The related party transactions have always been under the close scanner of the Tax Authorities. Owing to the inherent nature of such transactions it is believed that such transactions are by far the most convenient way of shifting profits and accordingly subjected to detailed scrutiny by the Tax Authorities. The international transactions have been under Chapter X of Income Tax Act, 1961 (‘Act’) – Transfer Pricing provisions since 2001, considering the related party transactions being one of the tools for profit shifting even certain domestic transactions were brought under the Chapter X of the Act through Finance Act 2012.

Section 92BA of the Act provides as under:

For the purposes of this section and sections 92, 92C, 92D and 92E, “specified domestic transaction” in case of an assessee means any of the following transactions, not being an international transaction, namely:-

(i) [***]

(ii) any transaction referred to in section 80A;

(iii) any transfer of goods or services referred to in sub-section (8) of section 80-IA;

(iv) any business transacted between the assessee and other person as referred to in sub-section (10) of section 80-IA;

(v) any transaction, referred to in any other section under Chapter VI-A or section 10AA, to which provisions of sub-section (8) or sub-section (10) of section 80-IA are applicable; or

(va) any business transacted between the persons referred to in sub-section (6) of section 115BAB;

(vi) any other transaction as may be prescribed, and where the aggregate of such transactions entered into by the assessee in the previous year exceeds a sum of twenty crore rupees.
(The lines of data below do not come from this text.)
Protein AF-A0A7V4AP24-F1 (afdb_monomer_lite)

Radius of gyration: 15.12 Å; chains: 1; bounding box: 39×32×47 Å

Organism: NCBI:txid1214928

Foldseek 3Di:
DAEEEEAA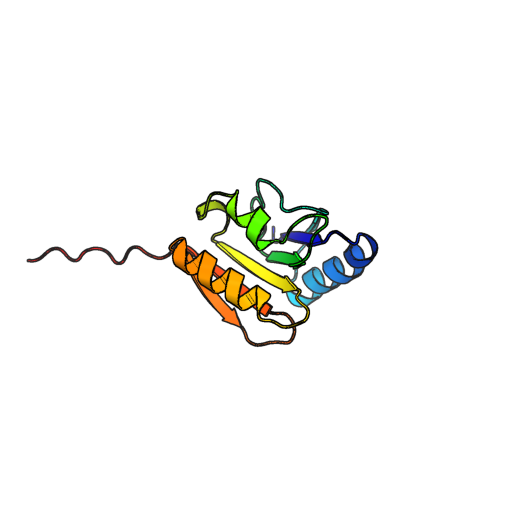LDVVCCVVVVVCCCVVPVGPYYYYDLADDLAPDPHAEYEAEQDGVPHGNLVRCVVHQLVRVARHKYFYDDDPCVSVVVSQVVSVVSQWDWDWDDDPTTIIHTHHRPPPPPPDDD

Sequence (122 aa):
MRWAWVVDDSPERYEVLGLFLRSRWGVEAVRFSPEVPEDFGEAWVVSLDYHLAGCTALEALKRLPPERLAGRLYVVHSTAGLEATLLEDWLRKQGLEVIRYPYTLIRMEVRPKRRLGRSGPV

Structure (mmCIF, N/CA/C/O backbone):
data_AF-A0A7V4AP24-F1
#
_entry.id   AF-A0A7V4AP24-F1
#
loop_
_atom_site.group_PDB
_atom_site.id
_atom_site.type_symbol
_atom_site.label_atom_id
_atom_site.label_alt_id
_atom_site.label_comp_id
_atom_site.label_asym_id
_atom_site.label_entity_id
_atom_site.label_seq_id
_atom_site.pdbx_PDB_ins_code
_atom_site.Cartn_x
_atom_site.Cartn_y
_atom_site.Cartn_z
_atom_site.occupancy
_atom_site.B_iso_or_equiv
_atom_site.auth_seq_id
_atom_site.auth_comp_id
_atom_site.auth_asym_id
_atom_site.auth_atom_id
_atom_site.pdbx_PDB_model_num
ATOM 1 N N . MET A 1 1 ? -17.730 -6.170 -6.315 1.00 65.31 1 MET A N 1
ATOM 2 C CA . MET A 1 1 ? -16.601 -6.746 -7.071 1.00 65.31 1 MET A CA 1
ATOM 3 C C . MET A 1 1 ? -15.332 -6.512 -6.270 1.00 65.31 1 MET A C 1
ATOM 5 O O . MET A 1 1 ? -15.082 -5.368 -5.902 1.00 65.31 1 MET A O 1
ATOM 9 N N . ARG A 1 2 ? -14.571 -7.554 -5.917 1.00 84.31 2 ARG A N 1
ATOM 10 C CA . ARG A 1 2 ? -13.325 -7.374 -5.145 1.00 84.31 2 ARG A CA 1
ATOM 11 C C . ARG A 1 2 ? -12.169 -7.138 -6.104 1.00 84.31 2 ARG A C 1
ATOM 13 O O . ARG A 1 2 ? -11.768 -8.068 -6.787 1.00 84.31 2 ARG A O 1
ATOM 20 N N . TRP A 1 3 ? -11.619 -5.933 -6.166 1.00 93.56 3 TRP A N 1
ATOM 21 C CA . TRP A 1 3 ? -10.461 -5.650 -7.017 1.00 93.56 3 TRP A CA 1
ATOM 22 C C . TRP A 1 3 ? -9.338 -4.972 -6.233 1.00 93.56 3 TRP A C 1
ATOM 24 O O . TRP A 1 3 ? -9.557 -4.453 -5.134 1.00 93.56 3 TRP A O 1
ATOM 34 N N . ALA A 1 4 ? -8.127 -5.042 -6.778 1.00 96.06 4 ALA A N 1
ATOM 35 C CA . ALA A 1 4 ? -6.915 -4.567 -6.128 1.00 96.06 4 ALA A CA 1
ATOM 36 C C . ALA A 1 4 ? -6.081 -3.643 -7.015 1.00 96.06 4 ALA A C 1
ATOM 38 O O . ALA A 1 4 ? -6.199 -3.656 -8.242 1.00 96.06 4 ALA A O 1
ATOM 39 N N . TRP A 1 5 ? -5.198 -2.892 -6.368 1.00 97.00 5 TRP A N 1
ATOM 40 C CA . TRP A 1 5 ? -4.107 -2.166 -7.005 1.00 97.00 5 TRP A CA 1
ATOM 41 C C . TRP A 1 5 ? -2.766 -2.809 -6.688 1.00 97.00 5 TRP A C 1
ATOM 43 O O . TRP A 1 5 ? -2.539 -3.272 -5.571 1.00 97.00 5 TRP A O 1
ATOM 53 N N . VAL A 1 6 ? -1.874 -2.768 -7.665 1.00 96.56 6 VAL A N 1
ATOM 54 C CA . VAL A 1 6 ? -0.437 -2.967 -7.513 1.00 96.56 6 VAL A CA 1
ATOM 55 C C . VAL A 1 6 ? 0.232 -1.662 -7.920 1.00 96.56 6 VAL A C 1
ATOM 57 O O . VAL A 1 6 ? 0.075 -1.215 -9.055 1.00 96.56 6 VAL A O 1
ATOM 60 N N . VAL A 1 7 ? 0.936 -1.048 -6.977 1.00 96.81 7 VAL A N 1
ATOM 61 C CA . VAL A 1 7 ? 1.782 0.124 -7.196 1.00 96.81 7 VAL A CA 1
ATOM 62 C C . VAL A 1 7 ? 3.224 -0.335 -7.047 1.00 96.81 7 VAL A C 1
ATOM 64 O O . VAL A 1 7 ? 3.649 -0.636 -5.933 1.00 96.81 7 VAL A O 1
ATOM 67 N N . ASP A 1 8 ? 3.922 -0.475 -8.167 1.00 96.00 8 ASP A N 1
ATOM 68 C CA . ASP A 1 8 ? 5.289 -0.998 -8.251 1.00 96.00 8 ASP A CA 1
ATOM 69 C C . ASP A 1 8 ? 5.904 -0.481 -9.564 1.00 96.00 8 ASP A C 1
ATOM 71 O O . ASP A 1 8 ? 5.249 -0.508 -10.613 1.00 96.00 8 ASP A O 1
ATOM 75 N N . ASP A 1 9 ? 7.123 0.049 -9.510 1.00 95.25 9 ASP A N 1
ATOM 76 C CA . ASP A 1 9 ? 7.813 0.657 -10.655 1.00 95.25 9 ASP A CA 1
ATOM 77 C C . ASP A 1 9 ? 8.559 -0.365 -11.528 1.00 95.25 9 ASP A C 1
ATOM 79 O O . ASP A 1 9 ? 9.183 0.020 -12.518 1.00 95.25 9 ASP A O 1
ATOM 83 N N . SER A 1 10 ? 8.455 -1.655 -11.190 1.00 94.44 10 SER A N 1
ATOM 84 C CA . SER A 1 10 ? 9.058 -2.794 -11.883 1.00 94.44 10 SER A CA 1
ATOM 85 C C . SER A 1 10 ? 7.965 -3.626 -12.5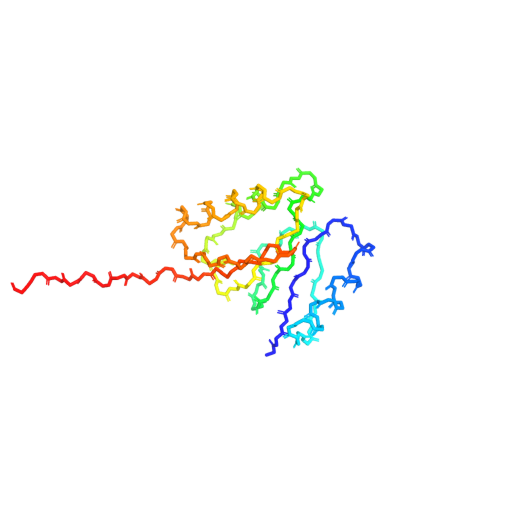93 1.00 94.44 10 SER A C 1
ATOM 87 O O . SER A 1 10 ? 7.411 -4.564 -12.000 1.00 94.44 10 SER A O 1
ATOM 89 N N . PRO A 1 11 ? 7.603 -3.322 -13.861 1.00 94.19 11 PRO A N 1
ATOM 90 C CA . PRO A 1 11 ? 6.511 -3.987 -14.586 1.00 94.19 11 PRO A CA 1
ATOM 91 C C . PRO A 1 11 ? 6.636 -5.511 -14.666 1.00 94.19 11 PRO A C 1
ATOM 93 O O . PRO A 1 11 ? 5.630 -6.221 -14.709 1.00 94.19 11 PRO A O 1
ATOM 96 N N . GLU A 1 12 ? 7.857 -6.039 -14.644 1.00 95.00 12 GLU A N 1
ATOM 97 C CA . GLU A 1 12 ? 8.145 -7.472 -14.620 1.00 95.00 12 GLU A CA 1
ATOM 98 C C . GLU A 1 12 ? 7.569 -8.190 -13.387 1.00 95.00 12 GLU A C 1
ATOM 100 O O . GLU A 1 12 ? 7.369 -9.405 -13.416 1.00 95.00 12 GLU A O 1
ATOM 105 N N . ARG A 1 13 ? 7.251 -7.461 -12.308 1.00 92.56 13 ARG A N 1
ATOM 106 C CA . ARG A 1 13 ? 6.637 -8.018 -11.094 1.00 92.56 13 ARG A CA 1
ATOM 107 C C . ARG A 1 13 ? 5.111 -8.074 -11.158 1.00 92.56 13 ARG A C 1
ATOM 109 O O . ARG A 1 13 ? 4.490 -8.725 -10.316 1.00 92.56 13 ARG A O 1
ATOM 116 N N . TYR A 1 14 ? 4.471 -7.424 -12.129 1.00 95.06 14 TYR A N 1
ATOM 117 C CA . TYR A 1 14 ? 3.011 -7.263 -12.147 1.00 95.06 14 TYR A CA 1
ATOM 118 C C . TYR A 1 14 ? 2.270 -8.594 -12.195 1.00 95.06 14 TYR A C 1
ATOM 120 O O . TYR A 1 14 ? 1.300 -8.790 -11.460 1.00 95.06 14 TYR A O 1
ATOM 128 N N . GLU A 1 15 ? 2.746 -9.536 -13.005 1.00 94.31 15 GLU A N 1
ATOM 129 C CA . GLU A 1 15 ? 2.115 -10.847 -13.121 1.00 94.31 15 GLU A CA 1
ATOM 130 C C . GLU A 1 15 ? 2.150 -11.609 -11.789 1.00 94.31 15 GLU A C 1
ATOM 132 O O . GLU A 1 15 ? 1.105 -12.038 -11.292 1.00 94.31 15 GLU A O 1
ATOM 137 N N . VAL A 1 16 ? 3.327 -11.715 -11.162 1.00 94.25 16 VAL A N 1
ATOM 138 C CA . VAL A 1 16 ? 3.485 -12.450 -9.898 1.00 94.25 16 VAL A CA 1
ATOM 139 C C . VAL A 1 16 ? 2.715 -11.790 -8.753 1.00 94.25 16 VAL A C 1
ATOM 141 O O . VAL A 1 16 ? 2.047 -12.484 -7.981 1.00 94.25 16 VAL A O 1
ATOM 144 N N . LEU A 1 17 ? 2.724 -10.457 -8.671 1.00 93.88 17 LEU A N 1
ATOM 145 C CA . LEU A 1 17 ? 1.966 -9.716 -7.661 1.00 93.88 17 LEU A CA 1
ATOM 146 C C . LEU A 1 17 ? 0.458 -9.862 -7.879 1.00 93.88 17 LEU A C 1
ATOM 148 O O . LEU A 1 17 ? -0.285 -10.134 -6.935 1.00 93.88 17 LEU A O 1
ATOM 152 N N . GLY A 1 18 ? -0.005 -9.765 -9.125 1.00 94.56 18 GLY A N 1
ATOM 153 C CA . GLY A 1 18 ? -1.406 -9.976 -9.474 1.00 94.56 18 GLY A CA 1
ATOM 154 C C . GLY A 1 18 ? -1.889 -11.384 -9.119 1.00 94.56 18 GLY A C 1
ATOM 155 O O . GLY A 1 18 ? -2.950 -11.533 -8.506 1.00 94.56 18 GLY A O 1
ATOM 156 N N . LEU A 1 19 ? -1.106 -12.417 -9.445 1.00 94.38 19 LEU A N 1
ATOM 157 C CA . LEU A 1 19 ? -1.401 -13.809 -9.088 1.00 94.38 19 LEU A CA 1
ATOM 158 C C . LEU A 1 19 ? -1.450 -14.014 -7.572 1.00 94.38 19 LEU A C 1
ATOM 160 O O . LEU A 1 19 ? -2.387 -14.640 -7.067 1.00 94.38 19 LEU A O 1
ATOM 164 N N . PHE A 1 20 ? -0.488 -13.450 -6.838 1.00 92.06 20 PHE A N 1
ATOM 165 C CA . PHE A 1 20 ? -0.471 -13.500 -5.379 1.00 92.06 20 PHE A CA 1
ATOM 166 C C . PHE A 1 20 ? -1.748 -12.901 -4.780 1.00 92.06 20 PHE A C 1
ATOM 168 O O . PHE A 1 20 ? -2.388 -13.543 -3.946 1.00 92.06 20 PHE A O 1
ATOM 175 N N . LEU A 1 21 ? -2.170 -11.718 -5.238 1.00 92.94 21 LEU A N 1
ATOM 176 C CA . LEU A 1 21 ? -3.381 -11.064 -4.739 1.00 92.94 21 LEU A CA 1
ATOM 177 C C . LEU A 1 21 ? -4.641 -11.894 -5.016 1.00 92.94 21 LEU A C 1
ATOM 179 O O . LEU A 1 21 ? -5.481 -12.062 -4.124 1.00 92.94 21 LEU A O 1
ATOM 183 N N . ARG A 1 22 ? -4.763 -12.445 -6.232 1.00 93.75 22 ARG A N 1
ATOM 184 C CA . ARG A 1 22 ? -5.884 -13.318 -6.623 1.00 93.75 22 ARG A CA 1
ATOM 185 C C . ARG A 1 22 ? -5.946 -14.563 -5.746 1.00 93.75 22 ARG A C 1
ATOM 187 O O . ARG A 1 22 ? -7.000 -14.866 -5.200 1.00 93.75 22 ARG A O 1
ATOM 194 N N . SER A 1 23 ? -4.815 -15.235 -5.554 1.00 92.12 23 SER A N 1
ATOM 195 C CA . SER A 1 23 ? -4.721 -16.450 -4.739 1.00 92.12 23 SER A CA 1
ATOM 196 C C . SER A 1 2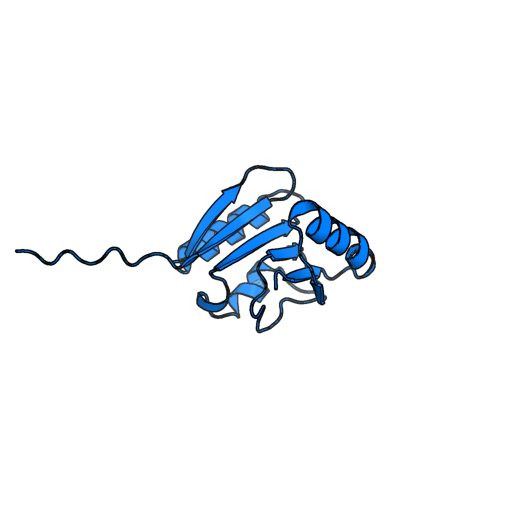3 ? -4.994 -16.179 -3.255 1.00 92.12 23 SER A C 1
ATOM 198 O O . SER A 1 23 ? -5.769 -16.882 -2.608 1.00 92.12 23 SER A O 1
ATOM 200 N N . ARG A 1 24 ? -4.397 -15.120 -2.700 1.00 90.44 24 ARG A N 1
ATOM 201 C CA . ARG A 1 24 ? -4.434 -14.848 -1.259 1.00 90.44 24 ARG A CA 1
ATOM 202 C C . ARG A 1 24 ? -5.764 -14.271 -0.779 1.00 90.44 24 ARG A C 1
ATOM 204 O O . ARG A 1 24 ? -6.150 -14.544 0.363 1.00 90.44 24 ARG A O 1
ATOM 211 N N . TRP A 1 25 ? -6.420 -13.457 -1.607 1.00 89.31 25 TRP A N 1
ATOM 212 C CA . TRP A 1 25 ? -7.602 -12.673 -1.227 1.00 89.31 25 TRP A CA 1
ATOM 213 C C . TRP A 1 25 ? -8.817 -12.863 -2.144 1.00 89.31 25 TRP A C 1
ATOM 215 O O . TRP A 1 25 ? -9.884 -12.325 -1.840 1.00 89.31 25 TRP A O 1
ATOM 225 N N . GLY A 1 26 ? -8.703 -13.633 -3.228 1.00 90.81 26 GLY A N 1
ATOM 226 C CA . GLY A 1 26 ? -9.815 -13.860 -4.154 1.00 90.81 26 GLY A CA 1
ATOM 227 C C . GLY A 1 26 ? -10.255 -12.585 -4.873 1.00 90.81 26 GLY A C 1
ATOM 228 O O . GLY A 1 26 ? -11.451 -12.373 -5.056 1.00 90.81 26 GLY A O 1
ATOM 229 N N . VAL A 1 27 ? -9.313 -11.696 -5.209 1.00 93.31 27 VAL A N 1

Section 80A(6) of the Act provides as under:

Notwithstanding anything to the contrary contained in section 10A or section 10AA or section 10B or section 10BA or in any provisions of this Chapter under the heading “C.—Deductions in respect of certain incomes”, where any goods or services held for the purposes of the undertaking or unit or enterprise or eligible business are transferred to any other business carried on by the assessee or where any goods or services held for the purposes of any other business carried on by the assessee are transferred to the undertaking or unit or enterprise or eligible business and, the consideration, if any, for such transfer as recorded in the accounts of the undertaking or unit or enterprise or eligible business does not correspond to the market value of such goods or services as on the date of the transfer, then, for the purposes of any deduction under this Chapter, the profits and gains of such undertaking or unit or enterprise or eligible business shall be computed as if the transfer, in either case, had been made at the market value of such goods or services as on that date.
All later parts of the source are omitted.